• To do: Look through the data below for the line with "ATOM 22 O O", and transcribe it exactly together with each line after it up to and including the line with "ATOM 50 C C". Give nothing else.

[Data records]

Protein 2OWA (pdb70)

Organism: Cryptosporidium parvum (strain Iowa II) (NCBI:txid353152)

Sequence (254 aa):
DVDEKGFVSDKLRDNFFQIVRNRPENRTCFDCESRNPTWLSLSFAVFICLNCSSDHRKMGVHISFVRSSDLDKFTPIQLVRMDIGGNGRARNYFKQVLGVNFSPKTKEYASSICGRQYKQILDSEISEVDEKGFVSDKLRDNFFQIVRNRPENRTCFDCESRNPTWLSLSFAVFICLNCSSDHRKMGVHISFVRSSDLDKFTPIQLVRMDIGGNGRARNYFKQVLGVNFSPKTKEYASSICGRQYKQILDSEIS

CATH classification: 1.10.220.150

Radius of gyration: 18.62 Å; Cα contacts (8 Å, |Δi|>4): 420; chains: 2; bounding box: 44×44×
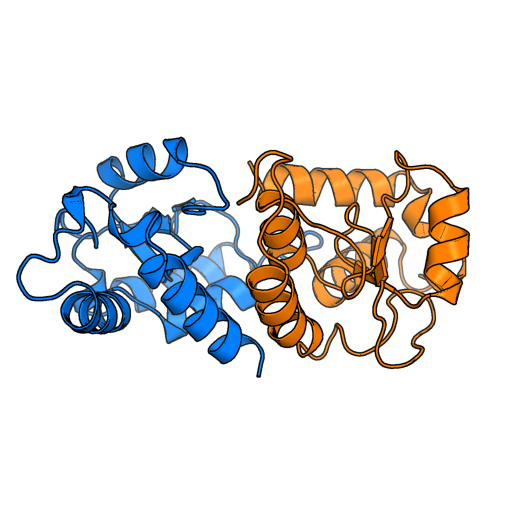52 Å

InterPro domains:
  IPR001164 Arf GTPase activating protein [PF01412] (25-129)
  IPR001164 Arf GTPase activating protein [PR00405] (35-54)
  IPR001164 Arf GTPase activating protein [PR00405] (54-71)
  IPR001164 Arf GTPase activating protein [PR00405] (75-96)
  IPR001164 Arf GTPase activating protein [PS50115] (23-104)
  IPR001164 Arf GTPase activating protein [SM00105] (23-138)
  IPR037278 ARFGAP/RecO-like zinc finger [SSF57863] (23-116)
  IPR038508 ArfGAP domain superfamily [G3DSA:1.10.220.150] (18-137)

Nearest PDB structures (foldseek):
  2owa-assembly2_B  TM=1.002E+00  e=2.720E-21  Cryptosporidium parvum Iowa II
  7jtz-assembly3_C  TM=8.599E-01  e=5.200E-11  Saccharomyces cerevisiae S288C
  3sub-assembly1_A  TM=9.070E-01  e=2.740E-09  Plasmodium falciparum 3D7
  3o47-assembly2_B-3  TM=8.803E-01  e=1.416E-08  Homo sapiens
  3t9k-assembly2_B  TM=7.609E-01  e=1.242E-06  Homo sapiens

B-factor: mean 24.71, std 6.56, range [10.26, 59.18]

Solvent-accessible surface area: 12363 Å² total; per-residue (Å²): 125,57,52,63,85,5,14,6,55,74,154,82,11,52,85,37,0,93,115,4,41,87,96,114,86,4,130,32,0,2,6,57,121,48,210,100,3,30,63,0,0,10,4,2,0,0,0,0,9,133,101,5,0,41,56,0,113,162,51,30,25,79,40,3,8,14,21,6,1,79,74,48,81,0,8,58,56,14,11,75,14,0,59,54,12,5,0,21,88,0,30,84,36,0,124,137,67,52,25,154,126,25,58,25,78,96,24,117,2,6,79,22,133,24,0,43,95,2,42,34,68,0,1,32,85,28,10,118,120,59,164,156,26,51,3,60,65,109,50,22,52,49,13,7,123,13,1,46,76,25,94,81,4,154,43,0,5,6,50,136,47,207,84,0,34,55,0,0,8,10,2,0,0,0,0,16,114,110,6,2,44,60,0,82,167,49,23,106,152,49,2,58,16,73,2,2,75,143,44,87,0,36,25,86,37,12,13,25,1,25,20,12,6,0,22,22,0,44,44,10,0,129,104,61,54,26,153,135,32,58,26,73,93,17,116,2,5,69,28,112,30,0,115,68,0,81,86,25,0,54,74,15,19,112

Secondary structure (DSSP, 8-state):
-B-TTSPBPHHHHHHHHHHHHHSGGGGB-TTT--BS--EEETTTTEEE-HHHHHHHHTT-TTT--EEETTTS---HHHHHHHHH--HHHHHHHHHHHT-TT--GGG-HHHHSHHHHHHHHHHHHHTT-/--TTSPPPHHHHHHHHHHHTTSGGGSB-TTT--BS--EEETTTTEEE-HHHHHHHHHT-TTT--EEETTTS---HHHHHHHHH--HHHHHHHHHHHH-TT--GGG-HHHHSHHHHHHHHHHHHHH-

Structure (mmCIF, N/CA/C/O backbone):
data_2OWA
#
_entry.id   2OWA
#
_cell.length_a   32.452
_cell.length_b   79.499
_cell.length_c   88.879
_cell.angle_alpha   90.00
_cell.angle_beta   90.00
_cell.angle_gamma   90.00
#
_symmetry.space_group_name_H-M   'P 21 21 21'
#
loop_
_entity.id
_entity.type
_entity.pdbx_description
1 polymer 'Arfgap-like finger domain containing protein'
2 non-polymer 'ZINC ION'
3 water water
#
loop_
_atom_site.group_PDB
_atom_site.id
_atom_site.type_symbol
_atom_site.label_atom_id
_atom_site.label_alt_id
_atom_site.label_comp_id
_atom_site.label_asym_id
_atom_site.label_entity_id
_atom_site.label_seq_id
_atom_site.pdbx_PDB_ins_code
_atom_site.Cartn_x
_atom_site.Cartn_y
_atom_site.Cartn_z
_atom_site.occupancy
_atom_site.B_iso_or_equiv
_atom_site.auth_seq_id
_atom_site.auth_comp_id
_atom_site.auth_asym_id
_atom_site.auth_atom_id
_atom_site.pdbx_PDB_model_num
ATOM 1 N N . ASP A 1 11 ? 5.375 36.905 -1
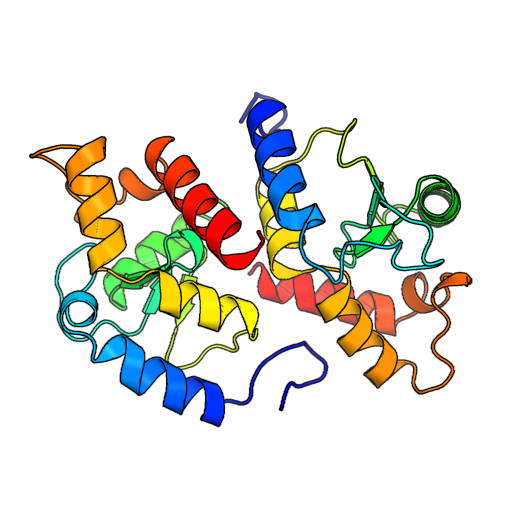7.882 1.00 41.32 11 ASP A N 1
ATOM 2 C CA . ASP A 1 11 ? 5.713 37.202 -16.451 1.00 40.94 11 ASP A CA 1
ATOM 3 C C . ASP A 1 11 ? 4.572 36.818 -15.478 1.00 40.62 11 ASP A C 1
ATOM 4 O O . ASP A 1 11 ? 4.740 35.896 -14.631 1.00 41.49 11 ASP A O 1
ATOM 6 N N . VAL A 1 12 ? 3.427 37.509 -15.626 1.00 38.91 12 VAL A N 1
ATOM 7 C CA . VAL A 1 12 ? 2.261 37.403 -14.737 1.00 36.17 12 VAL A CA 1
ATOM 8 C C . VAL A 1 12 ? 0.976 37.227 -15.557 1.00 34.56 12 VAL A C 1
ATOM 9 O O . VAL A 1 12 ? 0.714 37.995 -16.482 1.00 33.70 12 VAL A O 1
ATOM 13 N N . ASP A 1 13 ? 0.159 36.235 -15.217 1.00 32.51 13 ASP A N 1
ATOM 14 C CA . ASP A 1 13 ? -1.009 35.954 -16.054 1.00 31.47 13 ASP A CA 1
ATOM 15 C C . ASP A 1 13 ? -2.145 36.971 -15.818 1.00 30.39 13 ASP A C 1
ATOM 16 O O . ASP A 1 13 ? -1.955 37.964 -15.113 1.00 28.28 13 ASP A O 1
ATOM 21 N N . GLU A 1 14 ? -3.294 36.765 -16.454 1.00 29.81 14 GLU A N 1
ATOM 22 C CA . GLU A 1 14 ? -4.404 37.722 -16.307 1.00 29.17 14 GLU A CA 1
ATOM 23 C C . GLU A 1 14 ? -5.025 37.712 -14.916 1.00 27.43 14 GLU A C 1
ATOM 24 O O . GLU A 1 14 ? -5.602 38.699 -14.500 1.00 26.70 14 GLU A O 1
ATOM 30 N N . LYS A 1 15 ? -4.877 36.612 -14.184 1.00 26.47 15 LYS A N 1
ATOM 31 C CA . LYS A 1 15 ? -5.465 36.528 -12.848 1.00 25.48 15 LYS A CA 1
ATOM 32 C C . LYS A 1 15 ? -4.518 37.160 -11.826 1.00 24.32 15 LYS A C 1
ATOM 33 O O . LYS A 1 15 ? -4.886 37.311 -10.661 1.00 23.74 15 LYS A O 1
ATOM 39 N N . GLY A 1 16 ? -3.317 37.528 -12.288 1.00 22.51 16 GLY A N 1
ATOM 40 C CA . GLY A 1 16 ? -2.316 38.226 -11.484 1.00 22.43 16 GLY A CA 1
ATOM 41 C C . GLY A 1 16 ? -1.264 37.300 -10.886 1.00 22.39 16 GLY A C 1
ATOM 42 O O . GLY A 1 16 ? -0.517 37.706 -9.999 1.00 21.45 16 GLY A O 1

[/Data records]
[Data records]

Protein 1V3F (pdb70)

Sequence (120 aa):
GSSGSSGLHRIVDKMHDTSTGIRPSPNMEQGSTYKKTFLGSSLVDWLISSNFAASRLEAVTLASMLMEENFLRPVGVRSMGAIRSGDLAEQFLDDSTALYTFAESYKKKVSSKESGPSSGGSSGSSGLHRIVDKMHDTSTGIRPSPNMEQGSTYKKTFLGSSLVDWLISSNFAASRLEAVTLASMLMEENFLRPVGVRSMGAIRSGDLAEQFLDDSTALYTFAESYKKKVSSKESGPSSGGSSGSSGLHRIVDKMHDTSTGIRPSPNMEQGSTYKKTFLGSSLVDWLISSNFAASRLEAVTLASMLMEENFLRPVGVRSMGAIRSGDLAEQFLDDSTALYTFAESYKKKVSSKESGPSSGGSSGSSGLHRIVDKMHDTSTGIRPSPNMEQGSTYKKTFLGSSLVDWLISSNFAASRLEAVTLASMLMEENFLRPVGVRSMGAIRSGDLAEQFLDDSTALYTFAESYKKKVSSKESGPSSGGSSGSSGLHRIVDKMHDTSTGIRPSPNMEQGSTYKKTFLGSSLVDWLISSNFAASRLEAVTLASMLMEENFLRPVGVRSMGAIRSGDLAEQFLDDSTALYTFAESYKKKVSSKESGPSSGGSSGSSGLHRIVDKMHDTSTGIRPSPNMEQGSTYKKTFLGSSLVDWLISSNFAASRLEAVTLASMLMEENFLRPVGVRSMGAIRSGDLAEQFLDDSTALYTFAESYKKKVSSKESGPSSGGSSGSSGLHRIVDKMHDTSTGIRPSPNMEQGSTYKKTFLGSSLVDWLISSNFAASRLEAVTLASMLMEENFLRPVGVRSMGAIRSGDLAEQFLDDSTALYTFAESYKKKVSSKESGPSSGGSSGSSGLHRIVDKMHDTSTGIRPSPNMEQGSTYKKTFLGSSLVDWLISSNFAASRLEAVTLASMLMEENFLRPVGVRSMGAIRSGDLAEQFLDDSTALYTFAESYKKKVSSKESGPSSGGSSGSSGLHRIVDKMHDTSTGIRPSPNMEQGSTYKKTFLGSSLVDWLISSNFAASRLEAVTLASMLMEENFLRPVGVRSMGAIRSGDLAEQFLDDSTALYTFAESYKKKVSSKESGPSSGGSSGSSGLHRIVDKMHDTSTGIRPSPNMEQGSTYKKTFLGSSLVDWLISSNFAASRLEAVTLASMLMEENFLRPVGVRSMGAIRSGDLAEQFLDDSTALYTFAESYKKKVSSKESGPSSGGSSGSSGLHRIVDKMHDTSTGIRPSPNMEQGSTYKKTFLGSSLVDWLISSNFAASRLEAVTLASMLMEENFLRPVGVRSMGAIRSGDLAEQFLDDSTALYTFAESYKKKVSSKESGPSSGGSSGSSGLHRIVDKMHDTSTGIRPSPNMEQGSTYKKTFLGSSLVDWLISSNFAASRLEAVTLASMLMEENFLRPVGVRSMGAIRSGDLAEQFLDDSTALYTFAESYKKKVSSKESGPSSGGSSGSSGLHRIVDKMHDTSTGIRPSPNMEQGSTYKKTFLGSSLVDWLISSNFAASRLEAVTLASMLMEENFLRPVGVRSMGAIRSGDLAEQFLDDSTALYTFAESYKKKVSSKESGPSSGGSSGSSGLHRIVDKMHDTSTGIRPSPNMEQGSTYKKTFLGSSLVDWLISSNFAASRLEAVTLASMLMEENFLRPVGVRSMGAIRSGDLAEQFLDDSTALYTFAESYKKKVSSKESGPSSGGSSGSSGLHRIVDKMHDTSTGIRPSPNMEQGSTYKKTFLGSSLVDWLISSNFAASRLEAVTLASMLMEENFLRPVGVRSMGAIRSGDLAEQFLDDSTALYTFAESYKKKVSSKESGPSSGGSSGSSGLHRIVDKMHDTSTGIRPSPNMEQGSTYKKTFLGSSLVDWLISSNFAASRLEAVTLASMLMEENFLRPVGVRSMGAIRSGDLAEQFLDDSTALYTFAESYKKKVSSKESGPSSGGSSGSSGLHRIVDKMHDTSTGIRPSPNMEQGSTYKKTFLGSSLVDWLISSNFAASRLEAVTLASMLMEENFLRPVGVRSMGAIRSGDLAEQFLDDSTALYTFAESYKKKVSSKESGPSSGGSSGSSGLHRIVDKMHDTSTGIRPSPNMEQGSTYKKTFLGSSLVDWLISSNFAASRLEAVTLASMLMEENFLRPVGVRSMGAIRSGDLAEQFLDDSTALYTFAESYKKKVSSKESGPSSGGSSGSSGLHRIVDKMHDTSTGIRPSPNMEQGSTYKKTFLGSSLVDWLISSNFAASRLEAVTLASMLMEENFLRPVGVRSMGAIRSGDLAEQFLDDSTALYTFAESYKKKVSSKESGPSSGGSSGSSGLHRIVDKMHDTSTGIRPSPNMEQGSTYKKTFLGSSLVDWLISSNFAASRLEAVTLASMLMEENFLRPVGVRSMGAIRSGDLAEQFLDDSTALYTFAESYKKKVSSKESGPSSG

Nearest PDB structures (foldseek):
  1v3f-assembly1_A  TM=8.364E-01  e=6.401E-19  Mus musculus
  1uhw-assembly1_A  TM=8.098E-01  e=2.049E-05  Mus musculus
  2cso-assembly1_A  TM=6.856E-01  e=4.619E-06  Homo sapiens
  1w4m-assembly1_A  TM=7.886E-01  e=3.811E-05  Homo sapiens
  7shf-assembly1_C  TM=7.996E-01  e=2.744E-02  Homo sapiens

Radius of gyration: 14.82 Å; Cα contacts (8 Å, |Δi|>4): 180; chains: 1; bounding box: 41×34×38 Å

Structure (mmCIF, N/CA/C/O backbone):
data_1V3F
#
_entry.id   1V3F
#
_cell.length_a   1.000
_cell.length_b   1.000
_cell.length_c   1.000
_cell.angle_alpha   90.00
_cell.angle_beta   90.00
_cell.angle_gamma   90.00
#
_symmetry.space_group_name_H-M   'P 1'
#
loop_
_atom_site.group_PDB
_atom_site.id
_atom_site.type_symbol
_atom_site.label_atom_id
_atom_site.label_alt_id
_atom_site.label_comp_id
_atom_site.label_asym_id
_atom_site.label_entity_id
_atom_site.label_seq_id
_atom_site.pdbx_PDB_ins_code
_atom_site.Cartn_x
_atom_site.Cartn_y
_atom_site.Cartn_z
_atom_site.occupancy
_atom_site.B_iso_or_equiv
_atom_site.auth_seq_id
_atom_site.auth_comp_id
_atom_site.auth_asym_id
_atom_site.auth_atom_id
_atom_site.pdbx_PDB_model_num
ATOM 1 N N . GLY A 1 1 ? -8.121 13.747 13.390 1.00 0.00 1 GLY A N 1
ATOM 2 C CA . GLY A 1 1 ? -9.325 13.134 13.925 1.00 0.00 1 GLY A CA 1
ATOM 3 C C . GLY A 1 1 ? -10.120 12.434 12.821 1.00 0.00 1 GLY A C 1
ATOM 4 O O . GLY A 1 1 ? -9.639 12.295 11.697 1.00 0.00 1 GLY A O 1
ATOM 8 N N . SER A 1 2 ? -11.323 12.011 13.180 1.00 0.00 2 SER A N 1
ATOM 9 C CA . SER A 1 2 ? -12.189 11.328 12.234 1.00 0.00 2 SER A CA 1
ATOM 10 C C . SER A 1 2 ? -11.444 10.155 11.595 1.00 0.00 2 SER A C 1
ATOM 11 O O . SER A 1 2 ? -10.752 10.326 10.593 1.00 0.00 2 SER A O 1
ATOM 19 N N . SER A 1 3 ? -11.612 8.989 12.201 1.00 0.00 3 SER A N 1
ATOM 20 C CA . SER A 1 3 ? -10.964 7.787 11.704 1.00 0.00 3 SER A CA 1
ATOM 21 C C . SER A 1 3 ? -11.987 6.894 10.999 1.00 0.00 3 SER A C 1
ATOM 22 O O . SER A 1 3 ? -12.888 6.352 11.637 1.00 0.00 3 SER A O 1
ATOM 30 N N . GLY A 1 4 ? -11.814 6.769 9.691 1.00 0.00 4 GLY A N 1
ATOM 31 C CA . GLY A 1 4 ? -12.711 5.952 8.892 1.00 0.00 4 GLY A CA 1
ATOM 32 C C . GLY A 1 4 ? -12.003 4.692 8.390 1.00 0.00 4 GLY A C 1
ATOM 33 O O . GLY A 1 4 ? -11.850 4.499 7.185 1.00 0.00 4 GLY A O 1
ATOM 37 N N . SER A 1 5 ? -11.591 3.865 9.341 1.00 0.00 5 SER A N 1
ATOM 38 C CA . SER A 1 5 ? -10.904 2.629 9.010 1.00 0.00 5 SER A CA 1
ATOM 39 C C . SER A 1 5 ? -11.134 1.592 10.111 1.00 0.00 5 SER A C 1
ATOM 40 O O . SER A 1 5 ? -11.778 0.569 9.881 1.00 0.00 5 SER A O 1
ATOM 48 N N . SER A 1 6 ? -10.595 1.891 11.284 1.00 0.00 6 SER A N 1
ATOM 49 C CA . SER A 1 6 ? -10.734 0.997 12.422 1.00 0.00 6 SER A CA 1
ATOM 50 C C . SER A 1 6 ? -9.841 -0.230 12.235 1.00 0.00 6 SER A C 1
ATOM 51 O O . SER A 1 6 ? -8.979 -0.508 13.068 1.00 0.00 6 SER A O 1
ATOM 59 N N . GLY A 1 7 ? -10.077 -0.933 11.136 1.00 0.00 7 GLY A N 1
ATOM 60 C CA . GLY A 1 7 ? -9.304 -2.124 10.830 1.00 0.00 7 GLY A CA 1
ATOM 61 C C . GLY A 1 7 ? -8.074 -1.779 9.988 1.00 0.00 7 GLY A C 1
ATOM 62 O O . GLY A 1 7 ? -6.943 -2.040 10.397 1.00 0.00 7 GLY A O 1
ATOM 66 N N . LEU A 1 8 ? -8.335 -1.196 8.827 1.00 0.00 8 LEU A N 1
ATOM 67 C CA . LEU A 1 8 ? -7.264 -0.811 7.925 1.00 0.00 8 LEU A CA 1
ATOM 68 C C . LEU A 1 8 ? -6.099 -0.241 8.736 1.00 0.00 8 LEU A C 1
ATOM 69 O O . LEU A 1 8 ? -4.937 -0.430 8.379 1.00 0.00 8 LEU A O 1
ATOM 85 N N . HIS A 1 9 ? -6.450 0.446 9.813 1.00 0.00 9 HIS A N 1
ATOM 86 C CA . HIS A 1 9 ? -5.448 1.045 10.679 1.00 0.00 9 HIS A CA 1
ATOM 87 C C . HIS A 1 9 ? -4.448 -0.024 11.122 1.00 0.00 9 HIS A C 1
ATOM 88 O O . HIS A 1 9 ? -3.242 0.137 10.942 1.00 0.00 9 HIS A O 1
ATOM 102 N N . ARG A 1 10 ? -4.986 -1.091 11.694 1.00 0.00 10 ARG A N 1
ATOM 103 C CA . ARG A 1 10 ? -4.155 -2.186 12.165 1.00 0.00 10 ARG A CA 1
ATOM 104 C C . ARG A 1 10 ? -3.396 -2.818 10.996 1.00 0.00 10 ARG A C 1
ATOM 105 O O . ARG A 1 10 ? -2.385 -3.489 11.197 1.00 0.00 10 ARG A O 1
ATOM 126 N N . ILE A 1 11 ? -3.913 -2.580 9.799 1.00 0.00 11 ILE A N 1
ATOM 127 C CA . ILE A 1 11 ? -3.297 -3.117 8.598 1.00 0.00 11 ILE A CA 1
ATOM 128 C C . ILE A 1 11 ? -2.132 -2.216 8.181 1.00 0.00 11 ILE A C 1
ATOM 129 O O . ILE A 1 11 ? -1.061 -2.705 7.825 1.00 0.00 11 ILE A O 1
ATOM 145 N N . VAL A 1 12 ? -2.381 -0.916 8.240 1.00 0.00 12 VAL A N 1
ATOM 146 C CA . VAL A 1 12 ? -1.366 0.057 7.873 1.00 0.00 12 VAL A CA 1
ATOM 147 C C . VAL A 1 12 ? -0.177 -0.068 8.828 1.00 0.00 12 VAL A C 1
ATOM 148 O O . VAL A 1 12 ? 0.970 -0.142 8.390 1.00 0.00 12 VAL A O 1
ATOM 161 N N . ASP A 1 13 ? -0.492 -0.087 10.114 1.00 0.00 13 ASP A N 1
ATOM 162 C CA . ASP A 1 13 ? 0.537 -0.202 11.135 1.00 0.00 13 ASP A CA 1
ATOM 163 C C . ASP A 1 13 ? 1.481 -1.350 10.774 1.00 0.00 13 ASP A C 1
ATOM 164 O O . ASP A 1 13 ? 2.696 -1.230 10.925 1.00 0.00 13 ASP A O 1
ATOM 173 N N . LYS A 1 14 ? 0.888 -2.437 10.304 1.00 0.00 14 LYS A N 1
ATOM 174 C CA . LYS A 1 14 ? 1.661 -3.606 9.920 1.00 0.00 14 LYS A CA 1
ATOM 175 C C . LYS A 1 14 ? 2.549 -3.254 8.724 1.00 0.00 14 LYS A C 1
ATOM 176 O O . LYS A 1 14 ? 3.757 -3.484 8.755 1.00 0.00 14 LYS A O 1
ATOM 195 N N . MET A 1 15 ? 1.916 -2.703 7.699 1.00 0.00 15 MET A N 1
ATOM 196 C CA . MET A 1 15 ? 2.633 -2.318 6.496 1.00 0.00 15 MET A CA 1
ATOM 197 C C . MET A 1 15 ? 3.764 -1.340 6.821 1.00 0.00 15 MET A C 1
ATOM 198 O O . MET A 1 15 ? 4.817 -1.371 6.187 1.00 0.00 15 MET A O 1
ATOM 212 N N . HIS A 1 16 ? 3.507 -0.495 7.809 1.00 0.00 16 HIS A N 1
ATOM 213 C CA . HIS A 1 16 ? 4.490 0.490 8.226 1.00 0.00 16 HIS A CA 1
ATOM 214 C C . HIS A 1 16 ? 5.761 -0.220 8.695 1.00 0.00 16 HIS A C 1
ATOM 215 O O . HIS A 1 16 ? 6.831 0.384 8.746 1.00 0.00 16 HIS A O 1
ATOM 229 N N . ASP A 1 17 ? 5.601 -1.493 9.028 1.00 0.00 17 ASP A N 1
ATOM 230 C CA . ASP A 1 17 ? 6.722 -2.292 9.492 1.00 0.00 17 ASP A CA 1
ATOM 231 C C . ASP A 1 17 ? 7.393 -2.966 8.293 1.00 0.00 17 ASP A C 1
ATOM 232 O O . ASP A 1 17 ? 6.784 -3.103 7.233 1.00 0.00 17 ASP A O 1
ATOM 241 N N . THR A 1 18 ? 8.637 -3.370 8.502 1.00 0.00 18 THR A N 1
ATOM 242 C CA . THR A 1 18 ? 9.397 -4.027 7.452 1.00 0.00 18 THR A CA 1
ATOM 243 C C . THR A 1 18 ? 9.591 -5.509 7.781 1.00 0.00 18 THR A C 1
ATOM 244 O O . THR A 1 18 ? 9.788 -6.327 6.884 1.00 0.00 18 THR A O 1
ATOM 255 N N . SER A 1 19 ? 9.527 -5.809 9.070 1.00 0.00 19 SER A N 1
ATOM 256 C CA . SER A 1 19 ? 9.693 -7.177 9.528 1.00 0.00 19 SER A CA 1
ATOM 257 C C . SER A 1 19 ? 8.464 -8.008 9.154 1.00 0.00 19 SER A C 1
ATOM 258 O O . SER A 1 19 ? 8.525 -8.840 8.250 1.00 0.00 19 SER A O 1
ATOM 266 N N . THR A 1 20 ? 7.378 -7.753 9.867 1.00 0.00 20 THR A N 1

[/Data records]

• Response below:
ATOM 22 O O . SER A 1 3 ? -12.888 6.352 11.637 1.00 0.00 3 SER A O 1
ATOM 30 N N . GLY A 1 4 ? -11.814 6.769 9.691 1.00 0.00 4 GLY A N 1
ATOM 31 C CA . GLY A 1 4 ? -12.711 5.952 8.892 1.00 0.00 4 GLY A CA 1
ATOM 32 C C . GLY A 1 4 ? -12.003 4.692 8.390 1.00 0.00 4 GLY A C 1
ATOM 33 O O . GLY A 1 4 ? -11.850 4.499 7.185 1.00 0.00 4 GLY A O 1
ATOM 37 N N . SER A 1 5 ? -11.591 3.865 9.341 1.00 0.00 5 SER A N 1
ATOM 38 C CA . SER A 1 5 ? -10.904 2.629 9.010 1.00 0.00 5 SER A CA 1
ATOM 39 C C . SER A 1 5 ? -11.134 1.592 10.111 1.00 0.00 5 SER A C 1
ATOM 40 O O . SER A 1 5 ? -11.778 0.569 9.881 1.00 0.00 5 SER A O 1
ATOM 48 N N . SER A 1 6 ? -10.595 1.891 11.284 1.00 0.00 6 SER A N 1
ATOM 49 C CA . SER A 1 6 ? -10.734 0.997 12.422 1.00 0.00 6 SER A CA 1
ATOM 50 C C . SER A 1 6 ? -9.841 -0.230 12.235 1.00 0.00 6 SER A C 1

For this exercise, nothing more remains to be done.